Comment proclamer aujourd’hui cette Bonne Nouvelle ? Comment devenir témoins de l’amour et de la sollicitude de Dieu auprès de nos frères et sœurs ? L’annonce de la Bonne Nouvelle nous place résolument dans une dynamique relationnelle où nous manifestons notre attachement et notre intimité au Christ. Dans la fidélité à ce dernier, l’Évangile nous exhorte au don de nous-mêmes. Néanmoins, le témoignage n’est pas nécessairement sanglant. Il est davantage explicite à travers les choix que nous opérons au nom de notre foi. Il révèle les convictions profondes qui nous animent dans le vécu au quotidien de cette foi. Notre foi n’est-elle pas appelée à devenir vivante et innovante ? Dans la réappropriation de cette foi, nous devons faire rayonner l’Évangile autour de nous à la manière de la première communauté chrétienne pour qui les gens étaient en totale admiration : « Voyez comme ils s’aiment ! »

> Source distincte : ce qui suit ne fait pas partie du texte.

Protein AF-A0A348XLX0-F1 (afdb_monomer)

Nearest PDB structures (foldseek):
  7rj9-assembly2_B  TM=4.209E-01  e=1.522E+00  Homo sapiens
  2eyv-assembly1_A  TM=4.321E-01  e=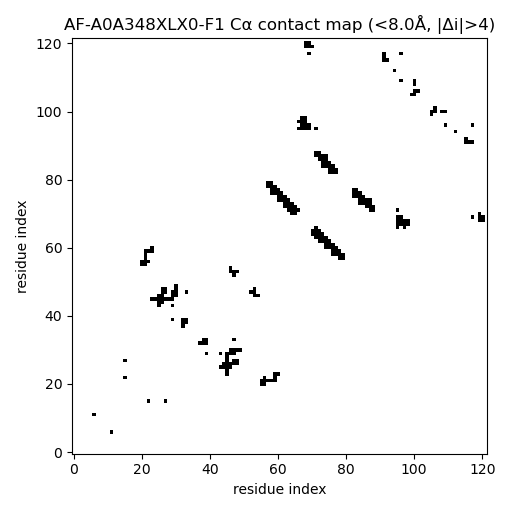4.800E+00  Homo sapiens
  7vww-assembly3_E  TM=3.647E-01  e=4.800E+00  Dioscoreophyllum cumminsii
  6em4-assembly1_A  TM=3.828E-01  e=5.813E+00  Saccharomyces cerevisiae S288C

Secondary structure (DSSP, 8-state):
--------HHHHHHHHHT-SSB--TTHHHHHHHHHTTPPPPSS-----TTSTTPPPBS-EEEEE--BTTB---EEEEE-SS-EEEEES-TTS-S----GGGGSGGGTTGGGGGTTS------

Solvent-accessible surface area (backbone atoms only — not comparable to full-atom values): 7938 Å² total; per-residue (Å²): 138,85,80,82,77,79,78,51,75,70,62,56,61,52,56,68,70,67,53,97,60,61,69,49,79,54,23,54,63,38,30,51,36,56,75,69,70,47,84,82,71,93,82,68,93,35,47,34,79,89,44,94,82,51,76,88,45,77,58,32,69,52,78,42,64,60,45,86,58,26,72,46,46,36,44,37,45,32,45,97,87,49,72,50,74,46,66,74,55,78,91,44,70,97,71,74,57,54,89,64,50,80,37,87,93,38,56,68,62,66,68,75,54,77,83,56,74,87,88,40,72,134

Sequence (122 aa):
MIKRLSLTCASLICAVMLFPQFVNALDSPATTLAIGGAKMPAYPDGQNLFGKDYKVVDSAFSARDSCDYTIDRIRTVRTATFRYLRNCFPDWPLLQVQYWDKRPEVVDMPAHRSTGYCRGGL

Structure (mmCIF, N/CA/C/O backbone):
data_AF-A0A348XLX0-F1
#
_entry.id   AF-A0A348XLX0-F1
#
loop_
_atom_site.group_PDB
_atom_site.id
_atom_site.type_symbol
_atom_site.label_atom_id
_atom_site.label_alt_id
_atom_site.label_comp_id
_atom_site.label_asym_id
_atom_site.label_entity_id
_atom_site.label_seq_id
_atom_site.pdbx_PDB_ins_code
_atom_site.Cartn_x
_atom_site.Cartn_y
_atom_site.Cartn_z
_atom_site.occupancy
_atom_site.B_iso_or_equiv
_atom_site.auth_seq_id
_atom_site.auth_comp_id
_atom_site.auth_asym_id
_atom_site.auth_atom_id
_atom_site.pdbx_PDB_model_num
ATOM 1 N N . MET A 1 1 ? 3.737 13.924 41.377 1.00 36.47 1 MET A N 1
ATOM 2 C CA . MET A 1 1 ? 3.733 12.515 40.918 1.00 36.47 1 MET A CA 1
ATOM 3 C C . MET A 1 1 ? 3.746 12.488 39.396 1.00 36.47 1 MET A C 1
ATOM 5 O O . MET A 1 1 ? 2.700 12.478 38.766 1.00 36.47 1 MET A O 1
ATOM 9 N N . ILE A 1 2 ? 4.941 12.552 38.809 1.00 33.69 2 ILE A N 1
ATOM 10 C CA . ILE A 1 2 ? 5.160 12.535 37.359 1.00 33.69 2 ILE A CA 1
ATOM 11 C C . ILE A 1 2 ? 5.344 11.069 36.963 1.00 33.69 2 ILE A C 1
ATOM 13 O O . ILE A 1 2 ? 6.424 10.511 37.145 1.00 33.69 2 ILE A O 1
ATOM 17 N N . LYS A 1 3 ? 4.288 10.413 36.472 1.00 29.94 3 LYS A N 1
ATOM 18 C CA . LYS A 1 3 ? 4.439 9.114 35.806 1.00 29.94 3 LYS A CA 1
ATOM 19 C C . LYS A 1 3 ? 4.873 9.387 34.368 1.00 29.94 3 LYS A C 1
ATOM 21 O O . LYS A 1 3 ? 4.064 9.749 33.523 1.00 29.94 3 LYS A O 1
ATOM 26 N N . ARG A 1 4 ? 6.182 9.261 34.133 1.00 39.12 4 ARG A N 1
ATOM 27 C CA . ARG A 1 4 ? 6.804 9.219 32.806 1.00 39.12 4 ARG A CA 1
ATOM 28 C C . ARG A 1 4 ? 6.214 8.039 32.031 1.00 39.12 4 ARG A C 1
ATOM 30 O O . ARG A 1 4 ? 6.624 6.903 32.237 1.00 39.12 4 ARG A O 1
ATOM 37 N N . LEU A 1 5 ? 5.255 8.313 31.155 1.00 37.09 5 LEU A N 1
ATOM 38 C CA . LEU A 1 5 ? 4.833 7.383 30.118 1.00 37.09 5 LEU A CA 1
ATOM 39 C C . LEU A 1 5 ? 5.783 7.583 28.932 1.00 37.09 5 LEU A C 1
ATOM 41 O O . LEU A 1 5 ? 5.506 8.343 28.010 1.00 37.09 5 LEU A O 1
ATOM 45 N N . SER A 1 6 ? 6.966 6.974 29.000 1.00 40.62 6 SER A N 1
ATOM 46 C CA . SER A 1 6 ? 7.884 6.925 27.864 1.00 40.62 6 SER A CA 1
ATOM 47 C C . SER A 1 6 ? 7.362 5.905 26.848 1.00 40.62 6 SER A C 1
ATOM 49 O O . SER A 1 6 ? 7.896 4.802 26.747 1.00 40.62 6 SER A O 1
ATOM 51 N N . LEU 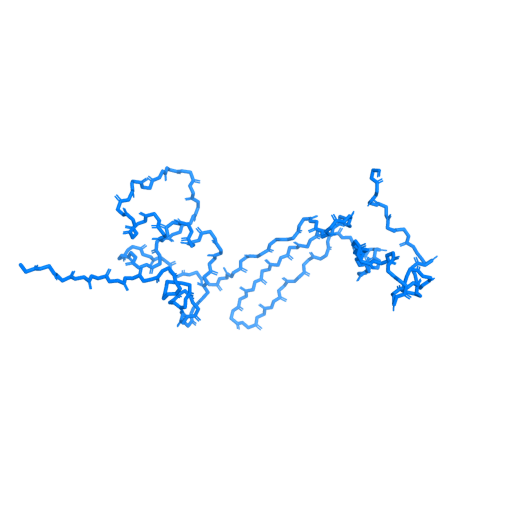A 1 7 ? 6.306 6.256 26.105 1.00 40.31 7 LEU A N 1
ATOM 52 C CA . LEU A 1 7 ? 6.051 5.631 24.808 1.00 40.31 7 LEU A CA 1
ATOM 53 C C . LEU A 1 7 ? 7.167 6.108 23.880 1.00 40.31 7 LEU A C 1
ATOM 55 O O . LEU A 1 7 ? 7.100 7.177 23.276 1.00 40.31 7 LEU A O 1
ATOM 59 N N . THR A 1 8 ? 8.247 5.340 23.811 1.00 43.47 8 THR A N 1
ATOM 60 C CA . THR A 1 8 ? 9.215 5.501 22.735 1.00 43.47 8 THR A CA 1
ATOM 61 C C . THR A 1 8 ? 8.513 5.130 21.431 1.00 43.47 8 THR A C 1
ATOM 63 O O . THR A 1 8 ? 7.807 4.123 21.360 1.00 43.47 8 THR A O 1
ATOM 66 N N . CYS A 1 9 ? 8.692 5.947 20.395 1.00 39.53 9 CYS A N 1
ATOM 67 C CA . CYS A 1 9 ? 8.086 5.789 19.067 1.00 39.53 9 CYS A CA 1
ATOM 68 C C . CYS A 1 9 ? 8.222 4.352 18.493 1.00 39.53 9 CYS A C 1
ATOM 70 O O . CYS A 1 9 ? 7.345 3.866 17.784 1.00 39.53 9 CYS A O 1
ATOM 72 N N . ALA A 1 10 ? 9.266 3.614 18.896 1.00 43.56 10 ALA A N 1
ATOM 73 C CA . ALA A 1 10 ? 9.497 2.213 18.532 1.00 43.56 10 ALA A CA 1
ATOM 74 C C . ALA A 1 10 ? 8.462 1.216 19.102 1.00 43.56 10 ALA A C 1
ATOM 76 O O . ALA A 1 10 ? 8.125 0.236 18.439 1.00 43.56 10 ALA A O 1
ATOM 77 N N . SER A 1 11 ? 7.919 1.463 20.299 1.00 47.53 11 SER A N 1
ATOM 78 C CA . SER A 1 11 ? 6.884 0.600 20.901 1.00 47.53 11 SER A CA 1
ATOM 79 C C . SER A 1 11 ? 5.555 0.652 20.132 1.00 47.53 11 SER A C 1
ATOM 81 O O . SER A 1 11 ? 4.788 -0.308 20.132 1.00 47.53 11 SER A O 1
ATOM 83 N N . LEU A 1 12 ? 5.326 1.749 19.407 1.00 49.53 12 LEU A N 1
ATOM 84 C CA . LEU A 1 12 ? 4.103 2.039 18.667 1.00 49.53 12 LEU A CA 1
ATOM 85 C C . LEU A 1 12 ? 4.066 1.327 17.306 1.00 49.53 12 LEU A C 1
ATOM 87 O O . LEU A 1 12 ? 3.037 0.766 16.936 1.00 49.53 12 LEU A O 1
ATOM 91 N N . ILE A 1 13 ? 5.208 1.255 16.611 1.00 49.75 13 ILE A N 1
ATOM 92 C CA . ILE A 1 13 ? 5.355 0.445 15.386 1.00 49.75 13 ILE A CA 1
ATOM 93 C C . ILE A 1 13 ? 5.149 -1.043 15.708 1.00 49.75 13 ILE A C 1
ATOM 95 O O . ILE A 1 13 ? 4.466 -1.752 14.973 1.00 49.75 13 ILE A O 1
ATOM 99 N N . CYS A 1 14 ? 5.684 -1.504 16.843 1.00 38.78 14 CYS A N 1
ATOM 100 C CA . CYS A 1 14 ? 5.561 -2.898 17.270 1.00 38.78 14 CYS A CA 1
ATOM 101 C C . CYS A 1 14 ? 4.105 -3.282 17.609 1.00 38.78 14 CYS A C 1
ATOM 103 O O . CYS A 1 14 ? 3.663 -4.381 17.281 1.00 38.78 14 CYS A O 1
ATOM 105 N N . ALA A 1 15 ? 3.322 -2.362 18.188 1.00 48.69 15 ALA A N 1
ATOM 106 C CA . ALA A 1 15 ? 1.912 -2.597 18.510 1.00 48.69 15 ALA A CA 1
ATOM 107 C C . ALA A 1 15 ? 1.018 -2.747 17.263 1.00 48.69 15 ALA A C 1
ATOM 109 O O . ALA A 1 15 ? 0.118 -3.583 17.263 1.00 48.69 15 ALA A O 1
ATOM 110 N N . VAL A 1 16 ? 1.291 -2.006 16.179 1.00 52.34 16 VAL A N 1
ATOM 111 C CA . VAL A 1 16 ? 0.592 -2.190 14.887 1.00 52.34 16 VAL A CA 1
ATOM 112 C C . VAL A 1 16 ? 0.877 -3.580 14.296 1.00 52.34 16 VAL A C 1
ATOM 114 O O . VAL A 1 16 ? 0.025 -4.154 13.625 1.00 52.34 16 VAL A O 1
ATOM 117 N N . MET A 1 17 ? 2.044 -4.158 14.591 1.00 48.50 17 MET A N 1
ATOM 118 C CA . MET A 1 17 ? 2.481 -5.451 14.056 1.00 48.50 17 MET A CA 1
ATOM 119 C C . MET A 1 17 ? 1.861 -6.672 14.763 1.00 48.50 17 MET A C 1
ATOM 121 O O . MET A 1 17 ? 1.898 -7.769 14.215 1.00 48.50 17 MET A O 1
ATOM 125 N N . LEU A 1 18 ? 1.283 -6.495 15.958 1.00 54.97 18 LEU A N 1
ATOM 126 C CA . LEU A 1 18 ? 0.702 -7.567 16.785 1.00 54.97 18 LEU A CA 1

S. E. Mgr Nestor Désiré NONGO AZIAGBIA sma est Évêque de Bossangoa

[1] Jusqu’à 4 000 à Bouca et plus de 41 000 à Bossangoa.

[2] Encyclique Lumen Fidei, n° 4, Rome, 29 juin 2013, p. 5-6.

[3] 1 Jn 4, 7-8, 11-12.

[4] Rm 13, 1-7 ; Ep 5, 21-6, 9 ; Col 3, 18-4, 1.

[5] Rm 6, 3-5, 8-9.

[6] Cette réflexion a été proposée aux chrétiens de Bossangoa par Mgr Nongo Aziagbia le 16 janvier 2014, jour anniversaire du cinquantenaire de l’érection du diocèse.